The false positive information is in the ROC curves such as Figure 2.
Addressing model bias by adjusting which data the model has access to is a bad idea. Tweaking the data so that the model output looks equitable is going to make your model across the board. You should train your model on what you have and then add explicit biases to the classifier for different groups. That way you have the best model and are clear on your biases.

If this model is equally accurate for black and white women that means that either race is not a factor in predictability, that it is a factor but easily adaptable into a model, or race is a factor and they’ve reduced their ability to diagnose one group in the name of equity.

The linked article suggests accuracy gains are due to better risk models, that use more than age. I’m not sure if that means it’s tied into the image neural net. Would like to see false positive rate too.

I wish they would call it something other than AI. Like "Diagnostics" or if there MUST be a buzzword there, then call it "Predictive Diagnostics".

Once upon a time, a necessary precondition to call something AI was that it should be something where there is at least the hope that it could one day generalize to pass the Turing test or something along those lines.

Medical diagnostics is one of the primary applications of pattern processing, and since it's pretty damned impressive as it is, it's a bit pointless to try and make it even more impressive by suggesting that you might one day enjoy a chat with your medical diagnostic tool over breakfast, exchanging views on how the Knicks' season is shaping up... (Which both the informed readers, and the people writing this, know pretty damned well is never going to happen, and was never intended to happen).

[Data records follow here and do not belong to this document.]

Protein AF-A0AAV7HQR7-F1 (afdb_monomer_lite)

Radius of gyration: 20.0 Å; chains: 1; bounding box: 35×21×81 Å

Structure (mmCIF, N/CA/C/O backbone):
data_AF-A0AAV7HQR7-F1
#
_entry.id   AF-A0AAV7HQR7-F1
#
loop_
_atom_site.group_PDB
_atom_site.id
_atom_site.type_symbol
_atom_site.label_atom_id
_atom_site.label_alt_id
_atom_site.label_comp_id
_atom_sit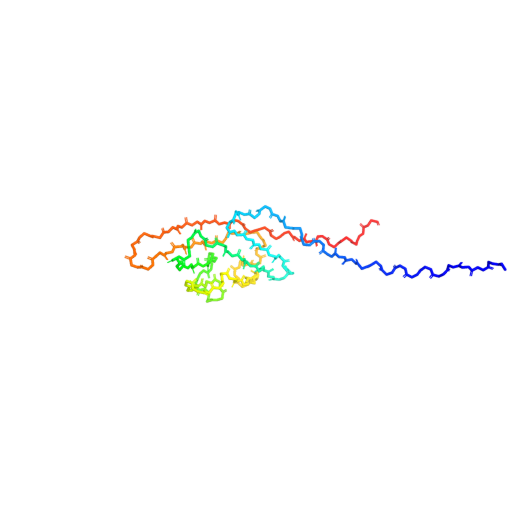e.label_asym_id
_atom_site.label_entity_id
_atom_site.label_seq_id
_atom_site.pdbx_PDB_ins_code
_atom_site.Cartn_x
_atom_site.Cartn_y
_atom_site.Cartn_z
_atom_site.occupancy
_atom_site.B_iso_or_equiv
_atom_site.auth_seq_id
_atom_site.auth_comp_id
_atom_site.auth_asym_id
_atom_site.auth_atom_id
_atom_site.pdbx_PDB_model_num
ATOM 1 N N . MET A 1 1 ? 19.656 11.153 59.099 1.00 42.69 1 MET A N 1
ATOM 2 C CA . MET A 1 1 ? 19.317 9.807 58.589 1.00 42.69 1 MET A CA 1
ATOM 3 C C . MET A 1 1 ? 17.843 9.787 58.233 1.00 42.69 1 MET A C 1
ATOM 5 O O . MET A 1 1 ? 17.069 10.083 59.126 1.00 42.69 1 MET A O 1
ATOM 9 N N . LYS A 1 2 ? 17.525 9.390 56.987 1.00 45.19 2 LYS A N 1
ATOM 10 C CA . LYS A 1 2 ? 16.222 8.879 56.502 1.00 45.19 2 LYS A CA 1
ATOM 11 C C . LYS A 1 2 ? 15.076 9.919 56.554 1.00 45.19 2 LYS A C 1
ATOM 13 O O . LYS A 1 2 ? 14.696 10.376 57.614 1.00 45.19 2 LYS A O 1
ATOM 18 N N . ASN A 1 3 ? 14.546 10.411 55.437 1.00 44.81 3 ASN A N 1
ATOM 19 C CA . ASN A 1 3 ? 13.756 9.624 54.498 1.00 44.81 3 ASN A CA 1
ATOM 20 C C . ASN A 1 3 ? 13.903 10.146 53.065 1.00 44.81 3 ASN A C 1
ATOM 22 O O . ASN A 1 3 ? 13.477 11.241 52.713 1.00 44.81 3 ASN A O 1
ATOM 26 N N . LEU A 1 4 ? 14.539 9.291 52.274 1.00 53.78 4 LEU A N 1
ATOM 27 C CA . LEU A 1 4 ? 14.451 9.198 50.828 1.00 53.78 4 LEU A CA 1
ATOM 28 C C . LEU A 1 4 ? 13.053 8.653 50.466 1.00 53.78 4 LEU A C 1
ATOM 30 O O . LEU A 1 4 ? 12.437 7.995 51.302 1.00 53.78 4 LEU A O 1
ATOM 34 N N . ILE A 1 5 ? 12.660 8.806 49.198 1.00 54.53 5 ILE A N 1
ATOM 35 C CA . ILE A 1 5 ? 11.505 8.201 48.502 1.00 54.53 5 ILE A CA 1
ATOM 36 C C . ILE A 1 5 ? 10.345 9.186 48.298 1.00 54.53 5 ILE A C 1
ATOM 38 O O . ILE A 1 5 ? 9.337 9.166 48.994 1.00 54.53 5 ILE A O 1
ATOM 42 N N . LEU A 1 6 ? 10.459 9.985 47.237 1.00 46.62 6 LEU A N 1
ATOM 43 C CA . LEU A 1 6 ? 9.305 10.269 46.390 1.00 46.62 6 LEU A CA 1
ATOM 44 C C . LEU A 1 6 ? 9.640 9.730 44.997 1.00 46.62 6 LEU A C 1
ATOM 46 O O . LEU A 1 6 ? 10.291 10.378 44.181 1.00 46.62 6 LEU A O 1
ATOM 50 N N . ALA A 1 7 ? 9.297 8.460 44.801 1.00 54.22 7 ALA A N 1
ATOM 51 C CA . ALA A 1 7 ? 9.400 7.767 43.533 1.00 54.22 7 ALA A CA 1
ATOM 52 C C . ALA A 1 7 ? 8.374 8.368 42.566 1.00 54.22 7 ALA A C 1
ATOM 54 O O . ALA A 1 7 ? 7.183 8.088 42.667 1.00 54.22 7 ALA A O 1
ATOM 55 N N . PHE A 1 8 ? 8.838 9.195 41.634 1.00 49.25 8 PHE A N 1
ATOM 56 C CA . PHE A 1 8 ? 8.056 9.611 40.474 1.00 49.25 8 PHE A CA 1
ATOM 57 C C . PHE A 1 8 ? 8.584 8.838 39.261 1.00 49.25 8 PHE A C 1
ATOM 59 O O . PHE A 1 8 ? 9.323 9.355 38.429 1.00 49.25 8 PHE A O 1
ATOM 66 N N . VAL A 1 9 ? 8.282 7.537 39.228 1.00 53.94 9 VAL A N 1
ATOM 67 C CA . VAL A 1 9 ? 8.521 6.693 38.053 1.00 53.94 9 VAL A CA 1
ATOM 68 C C . VAL A 1 9 ? 7.389 6.993 37.078 1.00 53.94 9 VAL A C 1
ATOM 70 O O . VAL A 1 9 ? 6.315 6.400 37.140 1.00 53.94 9 VAL A O 1
ATOM 73 N N . THR A 1 10 ? 7.606 7.975 36.209 1.00 55.84 10 THR A N 1
ATOM 74 C CA . THR A 1 10 ? 6.777 8.190 35.028 1.00 55.84 10 THR A CA 1
ATOM 75 C C . THR A 1 10 ? 6.971 6.998 34.100 1.00 55.84 10 THR A C 1
ATOM 77 O O . THR A 1 10 ? 7.970 6.877 33.396 1.00 55.84 10 THR A O 1
ATOM 80 N N . ILE A 1 11 ? 6.012 6.075 34.146 1.00 55.56 11 ILE A N 1
ATOM 81 C CA . ILE A 1 11 ? 5.900 4.959 33.212 1.00 55.56 11 ILE A CA 1
ATOM 82 C C . ILE A 1 11 ? 5.589 5.569 31.844 1.00 55.56 11 ILE A C 1
ATOM 84 O O . ILE A 1 11 ? 4.450 5.901 31.526 1.00 55.56 11 ILE A O 1
ATOM 88 N N . PHE A 1 12 ? 6.637 5.790 31.057 1.00 48.06 12 PHE A N 1
ATOM 89 C CA . PHE A 1 12 ? 6.531 6.118 29.646 1.00 48.06 12 PHE A CA 1
ATOM 90 C C . PHE A 1 12 ? 6.078 4.832 28.946 1.00 48.06 12 PHE A C 1
ATOM 92 O O . PHE A 1 12 ? 6.888 3.946 28.671 1.00 48.06 12 PHE A O 1
ATOM 99 N N . SER A 1 13 ? 4.767 4.675 28.754 1.00 44.44 13 SER A N 1
ATOM 100 C CA . SER A 1 13 ? 4.195 3.568 27.988 1.00 44.44 13 SER A CA 1
ATOM 101 C C . SER A 1 13 ? 4.655 3.684 26.539 1.00 44.44 13 SER A C 1
ATOM 103 O O . SER A 1 13 ? 4.050 4.377 25.725 1.00 44.44 13 SER A O 1
ATOM 105 N N . VAL A 1 14 ? 5.766 3.022 26.225 1.00 48.59 14 VAL A N 1
ATOM 106 C CA . VAL A 1 14 ? 6.192 2.772 24.853 1.00 48.59 14 VAL A CA 1
ATOM 107 C C . VAL A 1 14 ? 5.167 1.812 24.265 1.00 48.59 14 VAL A C 1
ATOM 109 O O . VAL A 1 14 ? 5.174 0.622 24.571 1.00 48.59 14 VAL A O 1
ATOM 112 N N . ILE A 1 15 ? 4.243 2.350 23.470 1.00 53.44 15 ILE A N 1
ATOM 113 C CA . ILE A 1 15 ? 3.339 1.559 22.638 1.00 53.44 15 ILE A CA 1
ATOM 114 C C . ILE A 1 15 ? 4.238 0.765 21.694 1.00 53.44 15 ILE A C 1
ATOM 116 O O . ILE A 1 15 ? 4.811 1.302 20.747 1.00 53.44 15 ILE A O 1
ATOM 120 N N . THR A 1 16 ? 4.424 -0.514 21.994 1.00 47.00 16 THR A N 1
ATOM 121 C CA . THR A 1 16 ? 5.070 -1.449 21.089 1.00 47.00 16 THR A CA 1
ATOM 122 C C . THR A 1 16 ? 4.118 -1.638 19.917 1.00 47.00 16 THR A C 1
ATOM 124 O O . THR A 1 16 ? 3.153 -2.393 19.990 1.00 47.00 16 THR A O 1
ATOM 127 N N . ALA A 1 17 ? 4.351 -0.908 18.826 1.00 51.03 17 ALA A N 1
ATOM 128 C CA . ALA A 1 17 ? 3.771 -1.242 17.536 1.00 51.03 17 ALA A CA 1
ATOM 129 C C . ALA A 1 17 ? 4.260 -2.655 17.184 1.00 51.03 17 ALA A C 1
ATOM 131 O O . ALA A 1 17 ? 5.406 -2.856 16.782 1.00 51.03 17 ALA A O 1
ATOM 132 N N . ILE A 1 18 ? 3.427 -3.661 17.459 1.00 50.91 18 ILE A N 1
ATOM 133 C CA . ILE A 1 18 ? 3.742 -5.065 17.208 1.00 50.91 18 ILE A CA 1
ATOM 134 C C . ILE A 1 18 ? 3.799 -5.238 15.690 1.00 50.91 18 ILE A C 1
ATOM 136 O O . ILE A 1 18 ? 2.767 -5.349 15.029 1.00 50.91 18 ILE A O 1
ATOM 140 N N . ALA A 1 19 ? 5.012 -5.242 15.137 1.00 47.59 19 ALA A N 1
ATOM 141 C CA . ALA A 1 19 ? 5.262 -5.584 13.746 1.00 47.59 19 ALA A CA 1
ATOM 142 C C . ALA A 1 19 ? 4.876 -7.057 13.526 1.00 47.59 19 ALA A C 1
ATOM 144 O O . ALA A 1 19 ? 5.572 -7.979 13.949 1.00 47.59 19 ALA A O 1
ATOM 145 N N . ARG A 1 20 ? 3.706 -7.276 12.924 1.00 52.19 20 ARG A N 1
ATOM 146 C CA . ARG A 1 20 ? 3.183 -8.595 12.533 1.00 52.19 20 ARG A CA 1
ATOM 147 C C . ARG A 1 20 ? 3.877 -9.102 11.273 1.00 52.19 20 ARG A C 1
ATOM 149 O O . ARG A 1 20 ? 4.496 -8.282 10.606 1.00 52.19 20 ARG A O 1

Take these results with a grain of salt. There's a large class imbalance in this dataset and ROC curves can be misleading in this case. The test set contains 269 positive examples and 8482 negative examples.

From [1]:

> Class imbalance can cause ROC curves to be poor visualiza- tions of classifier performance. For instance, if only 5 out of 100 individuals have the disease, then we would expect the five posi- tive cases to have scores close to the top of our list. If our classifier generates scores that rank these 5 cases as uniformly distributed in the top 15, the ROC graph will look good (Fig. 4a). However, if we had used a threshold such that the top 15 were predicted to be true, 10 of them would be FPs, which is not reflected in the ROC curve. This poor performance is reflected in the PR curve, however.

The authors seem to be aware of this in the supplement and also evaluate performance by a hazard ratio they define:

> We calculated the ratio of the observed cancer incidence in the top 10% of patients over the incidence in the middle 80% and referred to this metric as the top decile hazard ratio. We calculated the ratio of the observed cancer incidence in the bottom 10% of patients over the incidence in the middle 80% and referred to this metric as the bottom decile hazard ratio.

However, binning is a form of p-hacking [2]. And I'm still wondering why they don't just post the Precision-Recall curves.

[1] https://doi.org/10.1038/nmeth.3945

[2] https://doi.org/10.1080/09332480.2006.10722771

[Edit] to add link to [2]

It's one of the difficulties with attacking screening applications where the population TPR is very low. For screening mammo, it's less than 1 in 1000.